Heute zeigt Wladimir Schabalin bei der Erinnerung an die Ereignisse keine Erregung mehr. Nur seine Hände verraten ihn – er kann sie nicht ruhig halten, knetet in einem fort sein blaues Barett.
«Kann das eine verirrte Kugel gewesen sein? Nein. Er wusste doch, dass er nicht aufstehen durfte … Und überhaupt, dieses Gerede davon, hätte man dies, hätte man jenes. Natürlich hätte man das auch verhindern können. Das heißt, er hätte mich nicht decken müssen. Das war doch eine spontane Entscheidung.
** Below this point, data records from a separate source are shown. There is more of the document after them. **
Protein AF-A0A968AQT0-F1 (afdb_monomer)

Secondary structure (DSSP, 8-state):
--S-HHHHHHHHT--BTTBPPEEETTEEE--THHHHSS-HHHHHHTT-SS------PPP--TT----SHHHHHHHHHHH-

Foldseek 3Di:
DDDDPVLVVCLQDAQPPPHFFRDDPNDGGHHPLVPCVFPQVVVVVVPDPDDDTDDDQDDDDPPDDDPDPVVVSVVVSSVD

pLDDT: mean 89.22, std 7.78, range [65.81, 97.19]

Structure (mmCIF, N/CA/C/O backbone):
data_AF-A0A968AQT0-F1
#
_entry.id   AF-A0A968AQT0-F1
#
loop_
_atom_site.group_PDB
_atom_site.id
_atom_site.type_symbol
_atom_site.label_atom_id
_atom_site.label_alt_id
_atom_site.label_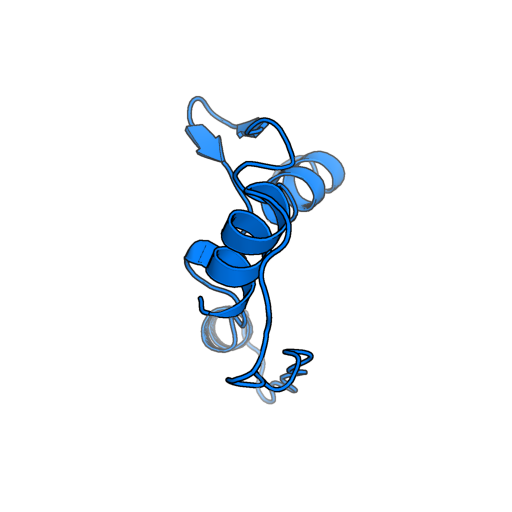comp_id
_atom_site.label_asym_id
_atom_site.label_entity_id
_atom_site.label_seq_id
_atom_site.pdbx_PDB_ins_code
_atom_site.Cartn_x
_atom_site.Cartn_y
_atom_site.Cartn_z
_atom_site.occupancy
_atom_site.B_iso_or_equiv
_atom_site.auth_seq_id
_atom_site.auth_comp_id
_atom_site.auth_asym_id
_atom_site.auth_atom_id
_atom_site.pdbx_PDB_model_num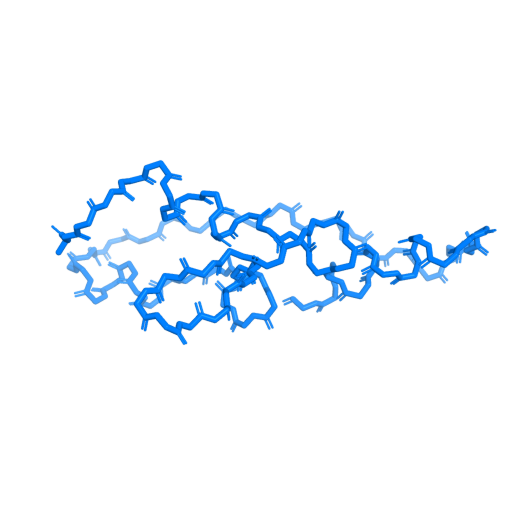
ATOM 1 N N . THR A 1 1 ? -18.126 0.097 3.533 1.00 67.75 1 THR A N 1
ATOM 2 C CA . THR A 1 1 ? -17.513 1.422 3.299 1.00 67.75 1 THR A CA 1
ATOM 3 C C . THR A 1 1 ? -17.787 2.284 4.509 1.00 67.75 1 THR A C 1
ATOM 5 O O . THR A 1 1 ? -18.786 2.987 4.555 1.00 67.75 1 THR A O 1
ATOM 8 N N . GLU A 1 2 ? -16.952 2.149 5.531 1.00 84.75 2 GLU A N 1
ATOM 9 C CA . GLU A 1 2 ? -17.109 2.833 6.818 1.00 84.75 2 GLU A CA 1
ATOM 10 C C . GLU A 1 2 ? -15.760 3.437 7.222 1.00 84.75 2 GLU A C 1
ATOM 12 O O . GLU A 1 2 ? -14.720 2.985 6.739 1.00 84.75 2 GLU A O 1
ATOM 17 N N . GLY A 1 3 ? -15.780 4.429 8.113 1.00 90.06 3 GLY A N 1
ATOM 18 C CA . GLY A 1 3 ? -14.580 5.101 8.618 1.00 90.06 3 GLY A CA 1
ATOM 19 C C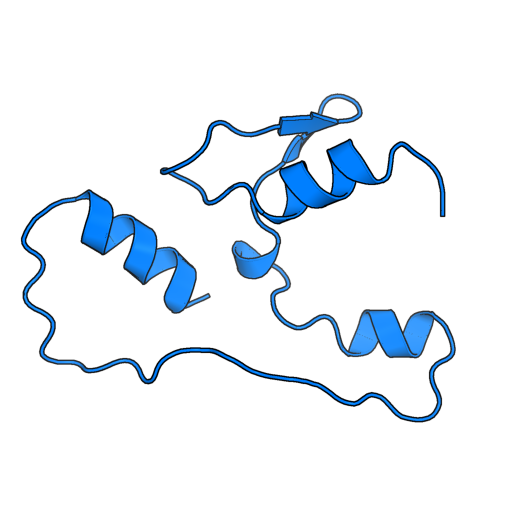 . GLY A 1 3 ? -14.274 6.445 7.952 1.00 90.06 3 GLY A C 1
ATOM 20 O O . GLY A 1 3 ? -14.990 6.905 7.063 1.00 90.06 3 GLY A O 1
ATOM 21 N N . ASP A 1 4 ? -13.208 7.089 8.430 1.00 94.12 4 ASP A N 1
ATOM 22 C CA . ASP A 1 4 ? -12.746 8.386 7.940 1.00 94.12 4 ASP A CA 1
ATOM 23 C C . ASP A 1 4 ? -11.868 8.225 6.689 1.00 94.12 4 ASP A C 1
ATOM 25 O O . ASP A 1 4 ? -10.813 7.583 6.714 1.00 94.12 4 ASP A O 1
ATOM 29 N N . MET A 1 5 ? -12.318 8.817 5.581 1.00 94.12 5 MET A N 1
ATOM 30 C CA . MET A 1 5 ? -11.663 8.686 4.278 1.00 94.12 5 MET A CA 1
ATOM 31 C C . MET A 1 5 ? -10.257 9.292 4.271 1.00 94.12 5 MET A C 1
ATOM 33 O O . MET A 1 5 ? -9.353 8.718 3.667 1.00 94.12 5 MET A O 1
ATOM 37 N N . GLN A 1 6 ? -10.053 10.425 4.946 1.00 95.25 6 GLN A N 1
ATOM 38 C CA . GLN A 1 6 ? -8.754 11.092 4.981 1.00 95.25 6 GLN A CA 1
ATOM 39 C C . GLN A 1 6 ? -7.716 10.209 5.683 1.00 95.25 6 GLN A C 1
ATOM 41 O O . GLN A 1 6 ? -6.623 9.996 5.163 1.00 95.25 6 GLN A O 1
ATOM 46 N N . THR A 1 7 ? -8.085 9.636 6.823 1.00 94.06 7 THR A N 1
ATOM 47 C CA . THR A 1 7 ? -7.243 8.737 7.613 1.00 94.06 7 THR A CA 1
ATOM 48 C C . THR A 1 7 ? -6.910 7.470 6.828 1.00 94.06 7 THR A C 1
ATOM 50 O O . THR A 1 7 ? -5.756 7.044 6.817 1.00 94.06 7 THR A O 1
ATOM 53 N N . ALA A 1 8 ? -7.889 6.893 6.123 1.00 94.19 8 ALA A N 1
ATOM 54 C CA . ALA A 1 8 ? -7.675 5.713 5.287 1.00 94.19 8 ALA A CA 1
ATOM 55 C C . ALA A 1 8 ? -6.695 5.983 4.132 1.00 94.19 8 ALA A C 1
ATOM 57 O O . ALA A 1 8 ? -5.794 5.179 3.897 1.00 94.19 8 ALA A O 1
ATOM 58 N N . ILE A 1 9 ? -6.831 7.127 3.449 1.00 94.06 9 ILE A N 1
ATOM 59 C CA . ILE A 1 9 ? -5.918 7.527 2.369 1.00 94.06 9 ILE A CA 1
ATOM 60 C C . ILE A 1 9 ? -4.504 7.721 2.915 1.00 94.06 9 ILE A C 1
ATOM 62 O O . ILE A 1 9 ? -3.568 7.145 2.371 1.00 94.06 9 ILE A O 1
ATOM 66 N N . VAL A 1 10 ? -4.346 8.468 4.013 1.00 94.88 10 VAL A N 1
ATOM 67 C CA . VAL A 1 10 ? -3.026 8.719 4.614 1.00 94.88 10 VAL A CA 1
ATOM 68 C C . VAL A 1 10 ? -2.358 7.408 5.037 1.00 94.88 10 VAL A C 1
ATOM 70 O O . VAL A 1 10 ? -1.180 7.203 4.748 1.00 94.88 10 VAL A O 1
ATOM 73 N N . ALA A 1 11 ? -3.101 6.490 5.662 1.00 95.31 11 ALA A N 1
ATOM 74 C CA . ALA A 1 11 ? -2.577 5.174 6.018 1.00 95.31 11 ALA A CA 1
ATOM 75 C C . ALA A 1 11 ? -2.110 4.387 4.781 1.00 95.31 11 ALA A C 1
ATOM 77 O O . ALA A 1 11 ? -1.026 3.809 4.805 1.00 95.31 11 ALA A O 1
ATOM 78 N N . SER A 1 12 ? -2.879 4.429 3.688 1.00 94.56 12 SER A N 1
ATOM 79 C CA . SER A 1 12 ? -2.556 3.738 2.434 1.00 94.56 12 SER A CA 1
ATOM 80 C C . SER A 1 12 ? -1.339 4.303 1.697 1.00 94.56 12 SER A C 1
ATOM 82 O O . SER A 1 12 ? -0.819 3.601 0.839 1.00 94.56 12 SER A O 1
ATOM 84 N N . THR A 1 13 ? -0.895 5.527 2.004 1.00 93.69 13 THR A N 1
ATOM 85 C CA . THR A 1 13 ? 0.255 6.197 1.359 1.00 93.69 13 THR A CA 1
ATOM 86 C C . THR A 1 13 ? 1.439 6.408 2.314 1.00 93.69 13 THR A C 1
ATOM 88 O O . THR A 1 13 ? 2.289 7.278 2.106 1.00 93.69 13 THR A O 1
ATOM 91 N N . THR A 1 14 ? 1.472 5.686 3.437 1.00 95.38 14 THR A N 1
ATOM 92 C CA . THR A 1 14 ? 2.513 5.819 4.467 1.00 95.38 14 THR A CA 1
ATOM 93 C C . THR A 1 14 ? 3.717 4.940 4.120 1.00 95.38 14 THR A C 1
ATOM 95 O O . THR A 1 14 ? 3.835 3.808 4.593 1.00 95.38 14 THR A O 1
ATOM 98 N N . ILE A 1 15 ? 4.611 5.458 3.272 1.00 92.00 15 ILE A N 1
ATOM 99 C CA . ILE A 1 15 ? 5.802 4.739 2.789 1.00 92.00 15 ILE A CA 1
ATOM 100 C C . ILE A 1 15 ? 6.691 4.295 3.972 1.00 92.00 15 ILE A C 1
ATOM 102 O O . ILE A 1 15 ? 7.208 5.153 4.706 1.00 92.00 15 ILE A O 1
ATOM 106 N N . PRO A 1 16 ? 6.928 2.979 4.150 1.00 90.38 16 PRO A N 1
ATOM 107 C CA . PRO A 1 16 ? 7.809 2.454 5.188 1.00 90.38 16 PRO A CA 1
ATOM 108 C C . PRO A 1 16 ? 9.210 3.068 5.132 1.00 90.38 16 PRO A C 1
ATOM 110 O O . PRO A 1 16 ? 9.850 3.095 4.084 1.00 90.38 16 PRO A O 1
ATOM 113 N N . GLY A 1 17 ? 9.700 3.542 6.278 1.00 87.88 17 GLY A N 1
ATOM 114 C CA . GLY A 1 17 ? 11.029 4.152 6.407 1.00 87.88 17 GLY A CA 1
ATOM 115 C C . GLY A 1 17 ? 11.112 5.619 5.970 1.00 87.88 17 GLY A C 1
ATOM 116 O O . GLY A 1 17 ? 12.131 6.253 6.234 1.00 87.88 17 GLY A O 1
ATOM 117 N N . TYR A 1 18 ? 10.048 6.176 5.379 1.00 89.31 18 TYR A N 1
ATOM 118 C CA . TYR A 1 18 ? 9.933 7.608 5.085 1.00 89.31 18 TYR A CA 1
ATOM 119 C C . TYR A 1 18 ? 8.911 8.301 5.997 1.00 89.31 18 TYR A C 1
ATOM 121 O O . TYR A 1 18 ? 9.205 9.348 6.571 1.00 89.31 18 TYR A O 1
ATOM 129 N N . PHE A 1 19 ? 7.745 7.682 6.207 1.00 92.75 19 PHE A N 1
ATOM 130 C CA . PHE A 1 19 ? 6.700 8.178 7.105 1.00 92.75 19 PHE A CA 1
ATOM 131 C C . PHE A 1 19 ? 6.481 7.239 8.307 1.00 92.75 19 PHE A C 1
ATOM 133 O O . PHE A 1 19 ? 6.689 6.026 8.192 1.00 92.75 19 PHE A O 1
ATOM 140 N N . PRO A 1 20 ? 6.064 7.765 9.478 1.00 93.56 20 PRO A N 1
ATOM 141 C CA . PRO A 1 20 ? 5.693 6.931 10.618 1.00 93.56 20 PRO A CA 1
ATOM 142 C C . PRO A 1 20 ? 4.384 6.167 10.335 1.00 93.56 20 PRO A C 1
ATOM 144 O O . PRO A 1 20 ? 3.465 6.765 9.778 1.00 93.56 20 PRO A O 1
ATOM 147 N N . PRO A 1 21 ? 4.254 4.891 10.755 1.00 94.56 21 PRO A N 1
ATOM 148 C CA . PRO A 1 21 ? 3.016 4.127 10.596 1.00 94.56 21 PRO A CA 1
ATOM 149 C C . PRO A 1 21 ? 1.808 4.818 11.238 1.00 94.56 21 PRO A C 1
ATOM 151 O O . PRO A 1 21 ? 1.921 5.375 12.333 1.00 94.56 21 PRO A O 1
ATOM 154 N N . ILE A 1 22 ? 0.642 4.707 10.602 1.00 95.31 22 ILE A N 1
ATOM 155 C CA . ILE A 1 22 ? -0.629 5.213 11.138 1.00 95.31 22 ILE A CA 1
ATOM 156 C C . ILE A 1 22 ? -1.326 4.106 11.921 1.00 95.31 22 ILE A C 1
ATOM 158 O O . ILE A 1 22 ? -1.390 2.966 11.467 1.00 95.31 22 ILE A O 1
ATOM 162 N N . GLU A 1 23 ? -1.866 4.427 13.095 1.00 95.31 23 GLU A N 1
ATOM 163 C CA . GLU A 1 23 ? -2.620 3.466 13.896 1.00 95.31 23 GLU A CA 1
ATOM 164 C C . GLU A 1 23 ? -4.127 3.603 13.654 1.00 95.31 23 GLU A C 1
ATOM 166 O O . GLU A 1 23 ? -4.716 4.649 13.920 1.00 95.31 23 GLU A O 1
ATOM 171 N N . ILE A 1 24 ? -4.761 2.533 13.165 1.00 94.75 24 ILE A N 1
ATOM 172 C CA . ILE A 1 24 ? -6.216 2.441 12.983 1.00 94.75 24 ILE A CA 1
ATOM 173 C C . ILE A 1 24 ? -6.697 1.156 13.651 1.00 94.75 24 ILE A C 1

Da muss man in ihn hineinsehen, nicht in mich. Muss ganz einfach seine Tat beurteilen. Er stand auf und hat mich gedeckt. Fertig. Hätte er mich nicht gedeckt, wäre die Gruppe nicht verloren gewesen, da war noch der stellvertretende Kommandeur, und die Soldaten wussten, was sie zu tun hatten. Es war nicht so, dass man den Kommandeur vergöttern würde, hüten wie einen Schatz, die einzige Rettung. Das Ganze war ordentlich organisiert. Der Soldat hat einfach getan, was er getan hat. Ein guter Mann, bestimmt. Überhaupt diese Jungs – niemand von denen hat gekniffen. Kuzin hat sich bis zuletzt gewehrt, hat alle Granaten geworfen – er hatte sieben Stück –, er hätte sich ja auch verstecken oder gar ergeben können. Mein Funker, der Doktor, der stellvertretende Kommandeur – alle haben sie gekämpft. Und Lajs auch …»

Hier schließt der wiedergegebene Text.